* What you are asked to do *
For the listing below, print exactly the lines from the line with "ATOM 60 C CA" to the line with "ATOM 70 O O", both included, and nothing beyond them.

* Data *

"""

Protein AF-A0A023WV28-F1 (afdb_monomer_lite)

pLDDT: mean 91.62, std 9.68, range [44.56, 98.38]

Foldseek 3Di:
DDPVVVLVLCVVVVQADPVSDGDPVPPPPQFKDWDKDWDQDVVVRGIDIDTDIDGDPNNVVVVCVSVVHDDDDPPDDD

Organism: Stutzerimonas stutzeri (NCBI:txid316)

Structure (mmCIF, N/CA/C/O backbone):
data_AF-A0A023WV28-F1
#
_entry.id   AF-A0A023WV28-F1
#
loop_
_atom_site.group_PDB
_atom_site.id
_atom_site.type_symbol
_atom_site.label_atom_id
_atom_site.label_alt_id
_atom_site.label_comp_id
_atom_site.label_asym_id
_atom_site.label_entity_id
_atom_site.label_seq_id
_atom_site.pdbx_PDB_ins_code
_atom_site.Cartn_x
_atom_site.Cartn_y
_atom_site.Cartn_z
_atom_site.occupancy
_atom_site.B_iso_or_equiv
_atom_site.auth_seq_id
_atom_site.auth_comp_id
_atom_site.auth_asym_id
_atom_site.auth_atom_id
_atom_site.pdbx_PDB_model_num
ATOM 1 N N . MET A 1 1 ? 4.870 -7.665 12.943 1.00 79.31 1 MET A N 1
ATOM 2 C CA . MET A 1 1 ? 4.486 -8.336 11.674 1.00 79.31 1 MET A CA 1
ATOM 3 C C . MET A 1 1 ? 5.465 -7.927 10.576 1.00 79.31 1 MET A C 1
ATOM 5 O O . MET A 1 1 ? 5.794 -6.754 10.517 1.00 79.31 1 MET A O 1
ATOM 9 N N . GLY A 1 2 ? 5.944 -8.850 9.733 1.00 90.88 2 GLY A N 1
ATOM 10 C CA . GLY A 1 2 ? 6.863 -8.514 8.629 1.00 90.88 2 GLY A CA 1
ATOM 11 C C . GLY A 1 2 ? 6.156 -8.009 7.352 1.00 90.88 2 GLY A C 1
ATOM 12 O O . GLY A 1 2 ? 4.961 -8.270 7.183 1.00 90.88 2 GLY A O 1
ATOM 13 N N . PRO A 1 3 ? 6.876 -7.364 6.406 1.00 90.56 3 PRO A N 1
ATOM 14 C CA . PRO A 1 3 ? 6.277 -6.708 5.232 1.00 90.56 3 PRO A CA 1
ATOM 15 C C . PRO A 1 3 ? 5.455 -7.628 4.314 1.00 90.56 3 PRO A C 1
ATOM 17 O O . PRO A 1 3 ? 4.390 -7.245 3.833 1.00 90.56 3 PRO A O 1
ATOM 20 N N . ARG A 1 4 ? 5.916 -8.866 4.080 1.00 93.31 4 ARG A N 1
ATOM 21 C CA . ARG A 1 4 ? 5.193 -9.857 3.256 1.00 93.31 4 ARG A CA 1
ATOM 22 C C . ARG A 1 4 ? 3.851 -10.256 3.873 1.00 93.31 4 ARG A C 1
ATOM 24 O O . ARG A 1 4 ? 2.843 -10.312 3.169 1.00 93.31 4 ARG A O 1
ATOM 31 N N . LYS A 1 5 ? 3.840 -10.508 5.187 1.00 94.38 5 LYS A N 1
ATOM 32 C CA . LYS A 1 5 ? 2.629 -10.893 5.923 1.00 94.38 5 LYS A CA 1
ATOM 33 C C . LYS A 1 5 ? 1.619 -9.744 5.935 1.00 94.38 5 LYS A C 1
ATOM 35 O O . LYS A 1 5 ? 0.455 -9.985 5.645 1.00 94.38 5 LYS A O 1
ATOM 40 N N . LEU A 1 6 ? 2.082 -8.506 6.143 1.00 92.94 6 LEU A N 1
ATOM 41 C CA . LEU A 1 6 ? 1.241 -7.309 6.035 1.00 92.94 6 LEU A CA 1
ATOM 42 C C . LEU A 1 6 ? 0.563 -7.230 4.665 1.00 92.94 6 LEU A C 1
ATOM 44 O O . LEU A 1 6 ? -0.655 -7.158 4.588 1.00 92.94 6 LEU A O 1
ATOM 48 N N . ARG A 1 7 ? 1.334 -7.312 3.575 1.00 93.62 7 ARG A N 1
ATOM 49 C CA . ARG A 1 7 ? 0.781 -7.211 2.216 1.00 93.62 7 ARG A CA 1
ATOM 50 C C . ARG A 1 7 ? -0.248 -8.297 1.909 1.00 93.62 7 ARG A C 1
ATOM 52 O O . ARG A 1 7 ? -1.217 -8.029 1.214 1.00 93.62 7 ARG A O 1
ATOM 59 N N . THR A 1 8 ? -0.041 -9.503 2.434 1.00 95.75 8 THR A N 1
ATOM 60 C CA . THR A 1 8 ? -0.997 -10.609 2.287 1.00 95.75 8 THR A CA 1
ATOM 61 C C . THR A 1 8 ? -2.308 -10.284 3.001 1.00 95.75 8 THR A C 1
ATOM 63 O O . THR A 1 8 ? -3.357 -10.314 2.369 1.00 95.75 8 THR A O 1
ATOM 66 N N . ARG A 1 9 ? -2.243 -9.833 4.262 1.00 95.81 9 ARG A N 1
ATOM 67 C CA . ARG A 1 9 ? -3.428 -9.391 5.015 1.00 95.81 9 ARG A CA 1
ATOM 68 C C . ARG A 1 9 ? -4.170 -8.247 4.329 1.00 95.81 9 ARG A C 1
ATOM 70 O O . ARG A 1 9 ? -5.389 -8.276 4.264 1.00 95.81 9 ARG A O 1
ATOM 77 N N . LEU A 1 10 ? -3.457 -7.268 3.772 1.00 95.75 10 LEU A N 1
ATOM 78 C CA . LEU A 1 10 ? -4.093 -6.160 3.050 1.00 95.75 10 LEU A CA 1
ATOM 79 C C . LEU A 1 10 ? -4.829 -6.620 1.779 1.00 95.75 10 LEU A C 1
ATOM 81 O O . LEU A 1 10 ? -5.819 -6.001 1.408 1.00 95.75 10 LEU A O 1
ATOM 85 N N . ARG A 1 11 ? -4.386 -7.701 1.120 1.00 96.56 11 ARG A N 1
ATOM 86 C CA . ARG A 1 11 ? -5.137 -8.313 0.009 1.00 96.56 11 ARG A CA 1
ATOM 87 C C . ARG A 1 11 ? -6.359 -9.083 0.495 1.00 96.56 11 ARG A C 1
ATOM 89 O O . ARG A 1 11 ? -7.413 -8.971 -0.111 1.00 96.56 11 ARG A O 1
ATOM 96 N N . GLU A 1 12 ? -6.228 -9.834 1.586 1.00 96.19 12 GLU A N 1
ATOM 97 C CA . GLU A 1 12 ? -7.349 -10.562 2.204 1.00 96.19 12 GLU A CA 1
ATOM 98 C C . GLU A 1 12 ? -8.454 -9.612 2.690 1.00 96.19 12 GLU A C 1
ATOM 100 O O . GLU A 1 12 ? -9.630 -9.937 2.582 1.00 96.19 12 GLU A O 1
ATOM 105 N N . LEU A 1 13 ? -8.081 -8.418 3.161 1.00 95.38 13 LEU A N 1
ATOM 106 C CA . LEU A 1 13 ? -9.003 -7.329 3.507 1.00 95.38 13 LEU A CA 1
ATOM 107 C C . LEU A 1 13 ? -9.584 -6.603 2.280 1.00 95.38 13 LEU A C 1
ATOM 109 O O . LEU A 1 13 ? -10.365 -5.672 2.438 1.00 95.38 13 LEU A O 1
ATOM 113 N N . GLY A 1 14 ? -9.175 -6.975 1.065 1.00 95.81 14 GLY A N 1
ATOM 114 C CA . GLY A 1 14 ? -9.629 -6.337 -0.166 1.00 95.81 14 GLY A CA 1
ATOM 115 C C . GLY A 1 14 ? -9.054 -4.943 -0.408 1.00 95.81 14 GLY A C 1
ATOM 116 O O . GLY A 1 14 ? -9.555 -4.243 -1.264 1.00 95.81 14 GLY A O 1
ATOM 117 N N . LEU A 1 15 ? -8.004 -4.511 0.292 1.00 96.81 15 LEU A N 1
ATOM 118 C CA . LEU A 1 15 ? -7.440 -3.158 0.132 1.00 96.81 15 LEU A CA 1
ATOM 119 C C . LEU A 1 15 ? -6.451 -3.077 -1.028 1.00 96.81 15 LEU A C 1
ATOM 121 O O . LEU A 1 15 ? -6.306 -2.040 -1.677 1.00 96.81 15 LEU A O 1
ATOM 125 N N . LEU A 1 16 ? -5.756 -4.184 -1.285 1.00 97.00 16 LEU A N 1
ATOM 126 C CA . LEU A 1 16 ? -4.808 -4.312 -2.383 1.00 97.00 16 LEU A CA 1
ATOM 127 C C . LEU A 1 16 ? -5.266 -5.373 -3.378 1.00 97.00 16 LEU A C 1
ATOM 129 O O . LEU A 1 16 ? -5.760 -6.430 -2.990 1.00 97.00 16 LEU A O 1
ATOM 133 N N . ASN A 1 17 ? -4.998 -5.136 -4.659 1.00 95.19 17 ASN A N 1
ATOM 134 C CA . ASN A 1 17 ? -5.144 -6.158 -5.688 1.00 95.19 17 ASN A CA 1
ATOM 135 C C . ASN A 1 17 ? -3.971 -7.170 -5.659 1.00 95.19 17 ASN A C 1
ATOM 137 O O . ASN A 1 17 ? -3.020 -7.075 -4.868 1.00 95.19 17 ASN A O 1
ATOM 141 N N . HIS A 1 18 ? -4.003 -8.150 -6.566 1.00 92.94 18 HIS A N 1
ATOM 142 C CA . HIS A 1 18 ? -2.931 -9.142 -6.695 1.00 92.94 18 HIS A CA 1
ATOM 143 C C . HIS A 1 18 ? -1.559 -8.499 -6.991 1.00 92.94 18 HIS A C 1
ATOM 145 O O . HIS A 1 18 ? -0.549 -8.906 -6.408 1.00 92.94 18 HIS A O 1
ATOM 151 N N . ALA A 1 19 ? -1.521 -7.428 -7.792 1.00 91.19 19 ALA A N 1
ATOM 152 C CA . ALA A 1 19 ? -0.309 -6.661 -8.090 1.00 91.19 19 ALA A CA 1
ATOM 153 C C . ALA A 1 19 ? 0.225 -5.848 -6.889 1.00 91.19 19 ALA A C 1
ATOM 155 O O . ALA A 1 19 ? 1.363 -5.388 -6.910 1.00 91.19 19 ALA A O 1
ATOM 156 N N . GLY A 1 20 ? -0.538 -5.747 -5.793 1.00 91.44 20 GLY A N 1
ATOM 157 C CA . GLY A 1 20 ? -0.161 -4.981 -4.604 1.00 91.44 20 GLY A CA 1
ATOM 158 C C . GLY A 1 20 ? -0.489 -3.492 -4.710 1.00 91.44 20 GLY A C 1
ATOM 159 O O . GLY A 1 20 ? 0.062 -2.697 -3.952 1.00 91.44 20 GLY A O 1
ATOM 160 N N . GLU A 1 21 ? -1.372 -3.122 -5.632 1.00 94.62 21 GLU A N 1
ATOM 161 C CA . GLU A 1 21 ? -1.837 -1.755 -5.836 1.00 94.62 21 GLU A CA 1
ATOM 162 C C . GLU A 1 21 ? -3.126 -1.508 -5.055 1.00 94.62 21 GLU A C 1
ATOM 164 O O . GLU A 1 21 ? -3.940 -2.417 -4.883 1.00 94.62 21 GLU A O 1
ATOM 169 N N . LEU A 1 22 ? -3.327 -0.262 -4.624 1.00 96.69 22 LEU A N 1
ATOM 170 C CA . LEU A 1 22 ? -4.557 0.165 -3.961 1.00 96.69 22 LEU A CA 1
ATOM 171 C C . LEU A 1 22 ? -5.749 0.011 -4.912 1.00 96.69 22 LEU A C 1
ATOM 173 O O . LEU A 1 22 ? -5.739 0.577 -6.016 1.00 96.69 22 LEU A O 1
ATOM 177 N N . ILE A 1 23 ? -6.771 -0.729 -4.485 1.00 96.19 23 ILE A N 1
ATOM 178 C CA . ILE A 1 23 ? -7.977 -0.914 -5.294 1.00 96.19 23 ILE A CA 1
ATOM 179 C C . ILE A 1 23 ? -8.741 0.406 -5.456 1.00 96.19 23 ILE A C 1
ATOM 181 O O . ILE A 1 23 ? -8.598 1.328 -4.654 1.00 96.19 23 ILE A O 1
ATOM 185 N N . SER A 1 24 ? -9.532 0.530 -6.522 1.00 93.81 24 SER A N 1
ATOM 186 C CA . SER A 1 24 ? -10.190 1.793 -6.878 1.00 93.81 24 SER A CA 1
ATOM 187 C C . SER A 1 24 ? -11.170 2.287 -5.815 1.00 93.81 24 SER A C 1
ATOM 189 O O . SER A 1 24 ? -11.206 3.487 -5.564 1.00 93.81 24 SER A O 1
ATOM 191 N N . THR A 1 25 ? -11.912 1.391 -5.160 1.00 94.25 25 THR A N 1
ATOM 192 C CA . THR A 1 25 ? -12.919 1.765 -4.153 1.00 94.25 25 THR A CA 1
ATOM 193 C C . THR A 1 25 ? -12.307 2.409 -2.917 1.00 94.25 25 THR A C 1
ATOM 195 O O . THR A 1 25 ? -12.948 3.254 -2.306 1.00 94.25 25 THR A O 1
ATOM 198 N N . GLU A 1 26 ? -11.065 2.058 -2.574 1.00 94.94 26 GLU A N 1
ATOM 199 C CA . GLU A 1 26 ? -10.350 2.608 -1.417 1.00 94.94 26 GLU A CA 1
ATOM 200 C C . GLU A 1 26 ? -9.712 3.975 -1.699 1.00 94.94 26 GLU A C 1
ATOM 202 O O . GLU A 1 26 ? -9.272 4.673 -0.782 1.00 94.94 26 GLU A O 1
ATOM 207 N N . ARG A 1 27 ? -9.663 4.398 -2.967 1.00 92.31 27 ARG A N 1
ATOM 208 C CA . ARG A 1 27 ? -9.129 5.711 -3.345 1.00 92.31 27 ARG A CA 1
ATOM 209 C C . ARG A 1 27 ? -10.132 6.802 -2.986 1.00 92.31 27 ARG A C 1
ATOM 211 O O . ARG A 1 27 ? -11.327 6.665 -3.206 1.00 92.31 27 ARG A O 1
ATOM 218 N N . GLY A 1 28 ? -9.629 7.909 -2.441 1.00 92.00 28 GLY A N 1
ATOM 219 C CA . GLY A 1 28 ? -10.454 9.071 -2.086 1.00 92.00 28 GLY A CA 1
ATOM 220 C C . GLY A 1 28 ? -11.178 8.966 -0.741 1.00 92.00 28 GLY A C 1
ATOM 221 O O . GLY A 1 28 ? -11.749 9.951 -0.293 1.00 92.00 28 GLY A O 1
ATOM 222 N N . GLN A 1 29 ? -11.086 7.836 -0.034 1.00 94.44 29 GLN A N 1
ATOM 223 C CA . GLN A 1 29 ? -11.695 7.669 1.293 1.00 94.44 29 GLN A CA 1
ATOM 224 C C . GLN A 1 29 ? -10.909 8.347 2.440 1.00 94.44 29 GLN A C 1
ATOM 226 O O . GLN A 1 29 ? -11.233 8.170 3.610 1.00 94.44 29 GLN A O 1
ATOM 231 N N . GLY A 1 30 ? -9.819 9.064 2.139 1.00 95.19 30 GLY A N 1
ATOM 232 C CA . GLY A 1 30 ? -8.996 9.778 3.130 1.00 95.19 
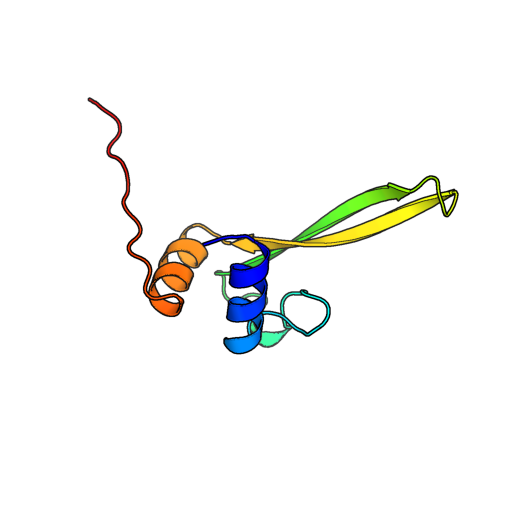30 GLY A CA 1
ATOM 233 C C . GLY A 1 30 ? -8.097 8.900 4.016 1.00 95.19 30 GLY A C 1
ATOM 234 O O . GLY A 1 30 ? -7.339 9.426 4.830 1.00 95.19 30 GLY A O 1
ATOM 235 N N . ARG A 1 31 ? -8.139 7.571 3.857 1.00 96.62 31 ARG A N 1
ATOM 236 C CA . ARG A 1 31 ? -7.364 6.606 4.663 1.00 96.62 31 ARG A CA 1
ATOM 237 C C . ARG A 1 31 ? -6.044 6.200 4.014 1.00 96.62 31 ARG A C 1
ATOM 239 O O . ARG A 1 31 ? -5.001 6.178 4.663 1.00 96.62 31 ARG A O 1
ATOM 246 N N . LEU A 1 32 ? -6.096 5.871 2.729 1.00 97.00 32 LEU A N 1
ATOM 247 C CA . LEU A 1 32 ? -4.963 5.384 1.949 1.00 97.00 32 LEU A CA 1
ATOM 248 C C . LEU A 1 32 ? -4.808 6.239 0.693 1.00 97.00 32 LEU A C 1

"""

* Response area *
ATOM 60 C CA . THR A 1 8 ? -0.997 -10.609 2.287 1.00 95.75 8 THR A CA 1
ATOM 61 C C . THR A 1 8 ? -2.308 -10.284 3.001 1.00 95.75 8 THR A C 1
ATOM 63 O O . THR A 1 8 ? -3.357 -10.314 2.369 1.00 95.75 8 THR A O 1
ATOM 66 N N . ARG A 1 9 ? -2.243 -9.833 4.262 1.00 95.81 9 ARG A N 1
ATOM 67 C CA . ARG A 1 9 ? -3.428 -9.391 5.015 1.00 95.81 9 ARG A CA 1
ATOM 68 C C . ARG A 1 9 ? -4.170 -8.247 4.329 1.00 95.81 9 ARG A C 1
ATOM 70 O O . ARG A 1 9 ? -5.389 -8.276 4.264 1.00 95.81 9 ARG A O 1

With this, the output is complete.